• _Available records_:
━━━━━━━━━━━━━━━━━━━━━━━━━━━━━━

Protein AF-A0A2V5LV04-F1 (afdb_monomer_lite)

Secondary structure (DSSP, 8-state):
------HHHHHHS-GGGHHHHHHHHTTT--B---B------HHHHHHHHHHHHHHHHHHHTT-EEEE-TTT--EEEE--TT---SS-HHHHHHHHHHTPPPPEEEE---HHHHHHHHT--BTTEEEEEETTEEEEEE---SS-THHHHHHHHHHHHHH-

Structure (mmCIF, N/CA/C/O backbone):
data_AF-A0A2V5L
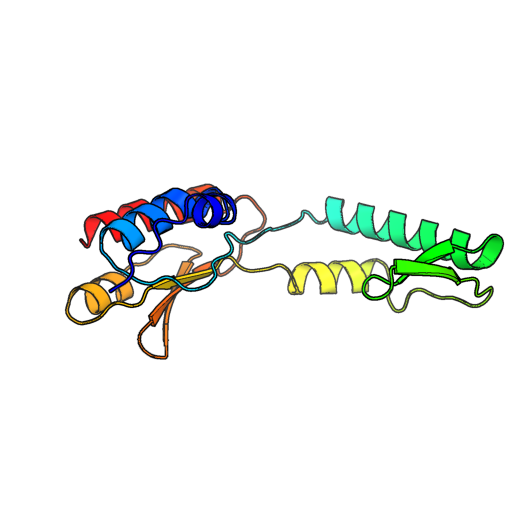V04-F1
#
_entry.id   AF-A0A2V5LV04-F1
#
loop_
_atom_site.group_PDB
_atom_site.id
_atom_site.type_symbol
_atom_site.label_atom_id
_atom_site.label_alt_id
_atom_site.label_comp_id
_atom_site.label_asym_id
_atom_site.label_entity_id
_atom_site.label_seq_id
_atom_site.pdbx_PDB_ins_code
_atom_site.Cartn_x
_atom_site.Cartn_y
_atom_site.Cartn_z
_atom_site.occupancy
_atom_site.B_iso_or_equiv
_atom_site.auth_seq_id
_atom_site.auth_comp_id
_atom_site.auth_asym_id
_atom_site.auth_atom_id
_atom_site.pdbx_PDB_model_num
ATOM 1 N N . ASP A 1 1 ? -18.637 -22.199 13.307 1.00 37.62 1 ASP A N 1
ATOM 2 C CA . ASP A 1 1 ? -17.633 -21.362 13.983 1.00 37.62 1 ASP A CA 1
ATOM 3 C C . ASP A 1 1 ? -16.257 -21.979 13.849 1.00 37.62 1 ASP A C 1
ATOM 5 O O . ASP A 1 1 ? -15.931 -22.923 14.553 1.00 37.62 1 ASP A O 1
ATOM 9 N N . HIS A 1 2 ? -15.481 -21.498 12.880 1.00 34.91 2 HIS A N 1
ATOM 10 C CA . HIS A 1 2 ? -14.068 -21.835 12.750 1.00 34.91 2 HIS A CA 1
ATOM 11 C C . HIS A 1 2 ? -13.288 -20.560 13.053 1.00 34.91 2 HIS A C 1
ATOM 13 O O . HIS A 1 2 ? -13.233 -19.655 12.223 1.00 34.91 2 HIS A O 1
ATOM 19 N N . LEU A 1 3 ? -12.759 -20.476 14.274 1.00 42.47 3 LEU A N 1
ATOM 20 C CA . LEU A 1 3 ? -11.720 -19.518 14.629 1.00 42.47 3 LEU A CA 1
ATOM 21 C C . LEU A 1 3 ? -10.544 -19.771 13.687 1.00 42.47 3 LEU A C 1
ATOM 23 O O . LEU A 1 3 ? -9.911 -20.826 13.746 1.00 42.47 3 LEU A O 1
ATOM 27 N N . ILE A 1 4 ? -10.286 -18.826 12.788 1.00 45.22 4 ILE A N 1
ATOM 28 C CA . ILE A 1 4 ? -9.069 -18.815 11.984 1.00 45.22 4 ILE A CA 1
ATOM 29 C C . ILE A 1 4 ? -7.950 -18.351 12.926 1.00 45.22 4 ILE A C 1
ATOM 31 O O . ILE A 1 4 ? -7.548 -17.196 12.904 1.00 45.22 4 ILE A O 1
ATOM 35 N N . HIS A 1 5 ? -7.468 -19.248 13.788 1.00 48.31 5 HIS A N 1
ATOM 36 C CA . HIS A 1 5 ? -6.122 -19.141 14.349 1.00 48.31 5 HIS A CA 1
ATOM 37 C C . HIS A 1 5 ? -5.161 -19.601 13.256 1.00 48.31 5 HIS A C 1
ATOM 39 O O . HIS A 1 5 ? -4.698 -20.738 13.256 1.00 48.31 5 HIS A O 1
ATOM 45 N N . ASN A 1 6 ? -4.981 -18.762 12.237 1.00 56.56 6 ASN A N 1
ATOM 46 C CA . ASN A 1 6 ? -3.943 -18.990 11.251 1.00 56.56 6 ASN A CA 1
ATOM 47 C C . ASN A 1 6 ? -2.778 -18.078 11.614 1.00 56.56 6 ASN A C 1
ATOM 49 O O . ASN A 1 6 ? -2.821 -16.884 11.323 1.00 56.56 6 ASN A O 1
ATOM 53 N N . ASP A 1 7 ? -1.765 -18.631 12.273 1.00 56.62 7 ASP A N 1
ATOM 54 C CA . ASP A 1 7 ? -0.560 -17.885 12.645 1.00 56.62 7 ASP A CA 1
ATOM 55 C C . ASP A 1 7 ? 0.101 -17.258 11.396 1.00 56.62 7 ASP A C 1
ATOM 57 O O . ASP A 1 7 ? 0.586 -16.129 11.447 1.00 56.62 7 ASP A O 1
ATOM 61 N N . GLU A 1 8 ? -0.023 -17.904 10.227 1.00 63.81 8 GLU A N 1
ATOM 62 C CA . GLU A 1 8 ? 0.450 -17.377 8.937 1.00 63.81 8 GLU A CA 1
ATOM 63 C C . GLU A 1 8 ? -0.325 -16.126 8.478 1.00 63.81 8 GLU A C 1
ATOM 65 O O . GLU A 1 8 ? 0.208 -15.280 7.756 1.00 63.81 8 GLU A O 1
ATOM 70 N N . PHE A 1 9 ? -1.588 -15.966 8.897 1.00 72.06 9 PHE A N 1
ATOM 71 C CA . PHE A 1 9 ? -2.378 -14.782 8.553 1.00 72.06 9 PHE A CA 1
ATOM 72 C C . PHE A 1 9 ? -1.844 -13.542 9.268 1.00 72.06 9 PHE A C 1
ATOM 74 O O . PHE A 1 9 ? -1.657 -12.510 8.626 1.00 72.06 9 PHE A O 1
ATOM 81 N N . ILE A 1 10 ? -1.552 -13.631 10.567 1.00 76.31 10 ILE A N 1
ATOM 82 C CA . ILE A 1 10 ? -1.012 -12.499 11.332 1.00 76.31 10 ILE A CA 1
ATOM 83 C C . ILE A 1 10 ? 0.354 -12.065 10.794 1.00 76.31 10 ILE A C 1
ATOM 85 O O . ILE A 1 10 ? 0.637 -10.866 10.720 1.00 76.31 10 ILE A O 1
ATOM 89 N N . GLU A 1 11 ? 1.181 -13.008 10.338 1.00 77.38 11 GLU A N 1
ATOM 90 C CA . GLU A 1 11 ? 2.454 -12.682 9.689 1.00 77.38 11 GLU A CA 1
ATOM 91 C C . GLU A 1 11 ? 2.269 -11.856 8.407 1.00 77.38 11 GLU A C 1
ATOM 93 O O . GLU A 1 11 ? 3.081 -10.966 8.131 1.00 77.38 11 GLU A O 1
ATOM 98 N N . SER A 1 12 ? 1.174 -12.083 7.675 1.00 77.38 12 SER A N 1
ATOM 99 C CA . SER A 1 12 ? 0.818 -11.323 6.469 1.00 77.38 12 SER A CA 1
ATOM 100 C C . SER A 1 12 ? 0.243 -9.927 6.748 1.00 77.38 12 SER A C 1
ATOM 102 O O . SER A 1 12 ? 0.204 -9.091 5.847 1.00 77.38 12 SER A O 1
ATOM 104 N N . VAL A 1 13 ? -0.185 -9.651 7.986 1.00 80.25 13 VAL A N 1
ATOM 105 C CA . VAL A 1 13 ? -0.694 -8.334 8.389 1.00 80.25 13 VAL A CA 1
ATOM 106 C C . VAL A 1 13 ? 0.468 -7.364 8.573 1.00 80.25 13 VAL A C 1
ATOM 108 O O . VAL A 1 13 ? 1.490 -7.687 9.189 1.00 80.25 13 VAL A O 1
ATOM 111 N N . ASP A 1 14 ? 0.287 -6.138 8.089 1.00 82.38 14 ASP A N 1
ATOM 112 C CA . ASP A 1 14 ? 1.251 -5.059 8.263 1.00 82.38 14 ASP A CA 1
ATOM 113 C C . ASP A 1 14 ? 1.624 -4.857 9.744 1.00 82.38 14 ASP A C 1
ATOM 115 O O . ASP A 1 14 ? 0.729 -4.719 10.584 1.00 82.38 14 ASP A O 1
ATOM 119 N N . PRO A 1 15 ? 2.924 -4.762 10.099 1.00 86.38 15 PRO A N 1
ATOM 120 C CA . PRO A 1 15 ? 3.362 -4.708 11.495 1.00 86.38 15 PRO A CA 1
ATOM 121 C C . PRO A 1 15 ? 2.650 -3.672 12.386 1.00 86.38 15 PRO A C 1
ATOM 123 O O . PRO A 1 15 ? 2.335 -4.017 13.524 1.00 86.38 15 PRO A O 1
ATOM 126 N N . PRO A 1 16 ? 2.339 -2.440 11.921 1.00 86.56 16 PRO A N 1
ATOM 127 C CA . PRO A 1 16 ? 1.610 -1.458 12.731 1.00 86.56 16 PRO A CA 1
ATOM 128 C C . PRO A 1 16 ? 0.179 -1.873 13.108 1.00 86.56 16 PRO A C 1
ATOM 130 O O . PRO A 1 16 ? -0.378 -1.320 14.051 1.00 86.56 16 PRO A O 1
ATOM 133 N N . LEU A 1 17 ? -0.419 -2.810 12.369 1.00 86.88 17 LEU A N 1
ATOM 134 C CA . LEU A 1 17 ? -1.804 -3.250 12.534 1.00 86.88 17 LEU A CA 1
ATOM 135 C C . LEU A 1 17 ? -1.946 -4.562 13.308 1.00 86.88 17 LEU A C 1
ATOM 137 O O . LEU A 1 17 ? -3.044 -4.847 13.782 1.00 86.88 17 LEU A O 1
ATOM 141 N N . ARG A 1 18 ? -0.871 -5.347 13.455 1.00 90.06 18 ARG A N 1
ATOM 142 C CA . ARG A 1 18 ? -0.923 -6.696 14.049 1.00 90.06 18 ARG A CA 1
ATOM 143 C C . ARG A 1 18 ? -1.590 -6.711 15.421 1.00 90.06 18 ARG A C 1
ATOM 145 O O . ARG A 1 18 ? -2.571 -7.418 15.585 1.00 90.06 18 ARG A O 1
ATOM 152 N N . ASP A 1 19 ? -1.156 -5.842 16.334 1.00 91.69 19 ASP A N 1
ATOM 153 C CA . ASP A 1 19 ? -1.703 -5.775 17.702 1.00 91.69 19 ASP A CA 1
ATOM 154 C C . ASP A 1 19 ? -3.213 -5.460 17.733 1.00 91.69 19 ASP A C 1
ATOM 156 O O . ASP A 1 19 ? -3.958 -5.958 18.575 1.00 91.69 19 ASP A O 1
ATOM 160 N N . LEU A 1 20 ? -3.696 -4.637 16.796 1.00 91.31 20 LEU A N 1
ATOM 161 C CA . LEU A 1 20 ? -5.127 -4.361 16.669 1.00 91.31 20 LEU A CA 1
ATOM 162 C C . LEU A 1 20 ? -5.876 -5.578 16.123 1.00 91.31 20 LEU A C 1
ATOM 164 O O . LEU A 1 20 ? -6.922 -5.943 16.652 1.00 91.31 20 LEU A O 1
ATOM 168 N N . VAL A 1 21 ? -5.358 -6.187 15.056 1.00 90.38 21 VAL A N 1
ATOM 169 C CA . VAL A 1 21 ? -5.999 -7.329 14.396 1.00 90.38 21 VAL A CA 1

━━━━━━━━━━━━━━━━━━━━━━━━━━━━━━

• _What the task asks_: Repeat, character for character, the lines of the material above from the line with "ATOM 104 N N" through the line with "ATOM 111 N N".

• _Response_:
ATOM 104 N N . VAL A 1 13 ? -0.185 -9.651 7.986 1.00 80.25 13 VAL A N 1
ATOM 105 C CA . VAL A 1 13 ? -0.694 -8.334 8.389 1.00 80.25 13 VAL A CA 1
ATOM 106 C C . VAL A 1 13 ? 0.468 -7.364 8.573 1.00 80.25 13 VAL A C 1
ATOM 108 O O . VAL A 1 13 ? 1.490 -7.687 9.189 1.00 80.25 13 VAL A O 1
ATOM 111 N N . ASP A 1 14 ? 0.287 -6.138 8.089 1.00 82.38 14 ASP A N 1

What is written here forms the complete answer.